Is the government or the military doing anything about this? Are we getting ahead of this at all? Not as far as I can tell.
Cybersecurity vulnerabilities aren’t just a military concern. How long before countries, activists, and the competition starts pursuing this form of harassment against other companies? Would a Chinese company be above harassing Chinese employees of Google? Or Iran of Iranians? It’s super easy to find out who people are these days and where they work; just look at Facebook or LinkedIn.
While I am considered a cybersecurity trendsetter (because I adopted Signal two years ahead of the rest of the Army), that scares me. I simply wanted to note the strange new world we live in.

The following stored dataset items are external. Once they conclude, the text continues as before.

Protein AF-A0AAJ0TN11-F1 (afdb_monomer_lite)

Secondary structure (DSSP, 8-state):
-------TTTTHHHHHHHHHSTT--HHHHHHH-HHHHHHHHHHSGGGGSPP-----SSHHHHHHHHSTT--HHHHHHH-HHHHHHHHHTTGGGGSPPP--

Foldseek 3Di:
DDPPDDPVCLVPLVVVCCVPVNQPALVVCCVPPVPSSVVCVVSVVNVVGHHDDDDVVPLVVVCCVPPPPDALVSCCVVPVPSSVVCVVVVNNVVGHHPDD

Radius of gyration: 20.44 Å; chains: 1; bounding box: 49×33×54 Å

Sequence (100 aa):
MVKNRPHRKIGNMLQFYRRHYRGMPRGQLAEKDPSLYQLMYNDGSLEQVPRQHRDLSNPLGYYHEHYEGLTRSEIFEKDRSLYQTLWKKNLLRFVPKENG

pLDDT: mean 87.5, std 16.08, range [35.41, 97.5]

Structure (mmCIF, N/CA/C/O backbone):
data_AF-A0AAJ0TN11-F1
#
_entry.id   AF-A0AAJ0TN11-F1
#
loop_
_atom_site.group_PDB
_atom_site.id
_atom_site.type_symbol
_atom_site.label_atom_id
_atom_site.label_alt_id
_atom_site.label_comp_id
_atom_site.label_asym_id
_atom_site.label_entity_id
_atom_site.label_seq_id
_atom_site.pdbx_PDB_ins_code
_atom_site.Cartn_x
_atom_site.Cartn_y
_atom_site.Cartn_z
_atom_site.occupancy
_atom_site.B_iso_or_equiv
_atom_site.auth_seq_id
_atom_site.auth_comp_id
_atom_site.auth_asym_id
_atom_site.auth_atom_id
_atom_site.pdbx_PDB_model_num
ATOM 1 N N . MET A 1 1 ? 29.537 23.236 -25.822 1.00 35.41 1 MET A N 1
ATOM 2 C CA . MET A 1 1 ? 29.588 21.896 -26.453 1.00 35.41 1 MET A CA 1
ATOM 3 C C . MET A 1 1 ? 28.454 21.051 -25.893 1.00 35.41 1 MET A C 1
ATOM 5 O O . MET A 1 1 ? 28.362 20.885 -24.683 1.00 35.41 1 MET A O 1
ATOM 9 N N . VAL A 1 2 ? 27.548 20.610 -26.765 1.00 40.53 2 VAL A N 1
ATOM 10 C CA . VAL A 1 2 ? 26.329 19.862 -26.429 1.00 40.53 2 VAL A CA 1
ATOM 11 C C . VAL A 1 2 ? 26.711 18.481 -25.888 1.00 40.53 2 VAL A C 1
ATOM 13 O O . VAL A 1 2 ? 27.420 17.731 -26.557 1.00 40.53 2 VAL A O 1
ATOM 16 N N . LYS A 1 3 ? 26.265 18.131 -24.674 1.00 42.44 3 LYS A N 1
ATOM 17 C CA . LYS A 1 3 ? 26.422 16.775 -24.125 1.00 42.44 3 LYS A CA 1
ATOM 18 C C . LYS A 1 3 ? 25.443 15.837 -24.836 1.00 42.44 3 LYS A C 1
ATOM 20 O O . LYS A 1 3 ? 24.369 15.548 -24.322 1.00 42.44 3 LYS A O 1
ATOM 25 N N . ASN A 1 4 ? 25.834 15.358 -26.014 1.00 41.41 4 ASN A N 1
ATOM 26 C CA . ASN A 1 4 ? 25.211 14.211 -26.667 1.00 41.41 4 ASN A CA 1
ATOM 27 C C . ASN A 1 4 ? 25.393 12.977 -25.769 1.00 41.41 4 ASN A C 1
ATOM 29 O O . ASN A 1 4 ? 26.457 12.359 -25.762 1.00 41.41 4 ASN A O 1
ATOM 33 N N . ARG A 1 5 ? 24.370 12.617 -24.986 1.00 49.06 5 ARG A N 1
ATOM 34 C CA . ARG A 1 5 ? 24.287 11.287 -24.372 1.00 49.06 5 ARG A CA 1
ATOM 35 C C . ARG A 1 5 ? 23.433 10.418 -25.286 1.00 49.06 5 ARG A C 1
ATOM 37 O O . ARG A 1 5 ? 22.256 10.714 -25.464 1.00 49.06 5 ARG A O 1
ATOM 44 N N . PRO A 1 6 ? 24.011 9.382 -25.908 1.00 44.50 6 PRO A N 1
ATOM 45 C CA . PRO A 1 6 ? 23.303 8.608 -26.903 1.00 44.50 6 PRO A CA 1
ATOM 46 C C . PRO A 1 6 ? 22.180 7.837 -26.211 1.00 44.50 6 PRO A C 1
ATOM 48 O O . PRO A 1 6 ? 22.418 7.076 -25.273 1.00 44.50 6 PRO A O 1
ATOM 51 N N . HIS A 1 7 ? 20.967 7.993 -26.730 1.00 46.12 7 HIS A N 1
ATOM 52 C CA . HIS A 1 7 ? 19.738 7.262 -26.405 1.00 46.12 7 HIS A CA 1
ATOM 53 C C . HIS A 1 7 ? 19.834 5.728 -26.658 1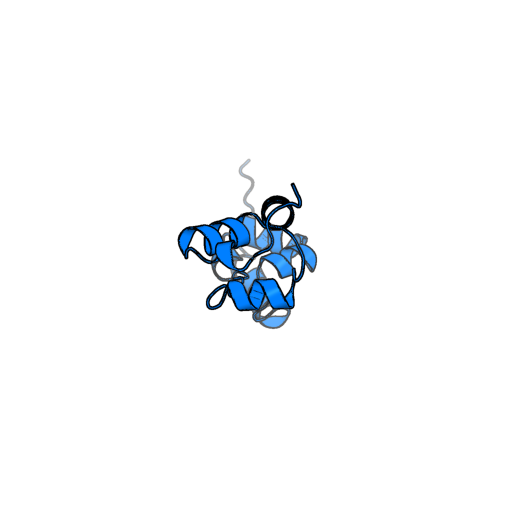.00 46.12 7 HIS A C 1
ATOM 55 O O . HIS A 1 7 ? 18.836 5.045 -26.865 1.00 46.12 7 HIS A O 1
ATOM 61 N N . ARG A 1 8 ? 21.039 5.139 -26.622 1.00 45.06 8 ARG A N 1
ATOM 62 C CA . ARG A 1 8 ? 21.369 3.768 -27.051 1.00 45.06 8 ARG A CA 1
ATOM 63 C C . ARG A 1 8 ? 21.102 2.681 -25.991 1.00 45.06 8 ARG A C 1
A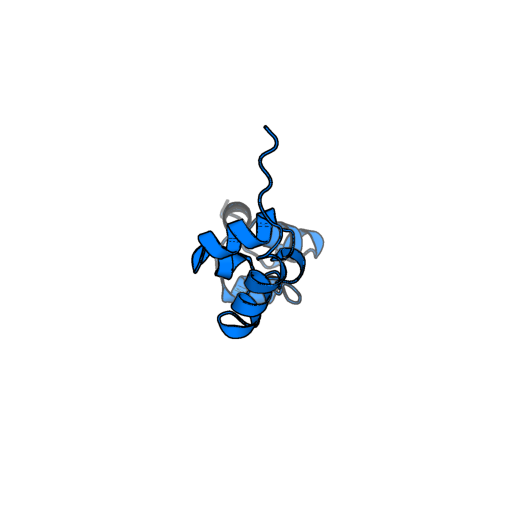TOM 65 O O . ARG A 1 8 ? 21.497 1.540 -26.196 1.00 45.06 8 ARG A O 1
ATOM 72 N N . LYS A 1 9 ? 20.440 3.000 -24.869 1.00 52.47 9 LYS A N 1
ATOM 73 C CA . LYS A 1 9 ? 20.074 2.031 -23.804 1.00 52.47 9 LYS A CA 1
ATOM 74 C C . LYS A 1 9 ? 18.573 1.967 -23.460 1.00 52.47 9 LYS A C 1
ATOM 76 O O . LYS A 1 9 ? 18.203 1.200 -22.579 1.00 52.47 9 LYS A O 1
ATOM 81 N N . ILE A 1 10 ? 17.709 2.693 -24.172 1.00 51.50 10 ILE A N 1
ATOM 82 C CA . ILE A 1 10 ? 16.276 2.857 -23.833 1.00 51.50 10 ILE A CA 1
ATOM 83 C C . ILE A 1 10 ? 15.462 1.554 -23.994 1.00 51.50 10 ILE A C 1
ATOM 85 O O . ILE A 1 10 ? 14.482 1.340 -23.294 1.00 51.50 10 ILE A O 1
ATOM 89 N N . GLY A 1 11 ? 15.905 0.614 -24.838 1.00 55.41 11 GLY A N 1
ATOM 90 C CA . GLY A 1 11 ? 15.287 -0.718 -24.955 1.00 55.41 11 GLY A CA 1
ATOM 91 C C . GLY A 1 11 ? 15.839 -1.781 -23.994 1.00 55.41 11 GLY A C 1
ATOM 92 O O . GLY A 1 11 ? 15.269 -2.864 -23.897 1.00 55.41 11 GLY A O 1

At the end of the day, I truly believe that cybersecurity is NOT an IT problem. It is a strategy challenge and a human behavior/psychological challenge. That is why I like the Certified Information Systems Security Professional certification. It is high-level and covers the overarching domains of cybersecurity without getting sucked into the specifics of any one application or technology. I wish every high-level leader studied for it or something like it – the world would be a safer place.
I hope that we as a society invest more in professional development, our technical infrastructure, and our basic strategies around fighting cybersecurity vulnerabilities.
Disclaimer: The opinions expressed in this post are solely those of the author and do not reflect the opinions of the company or any other individual or organization.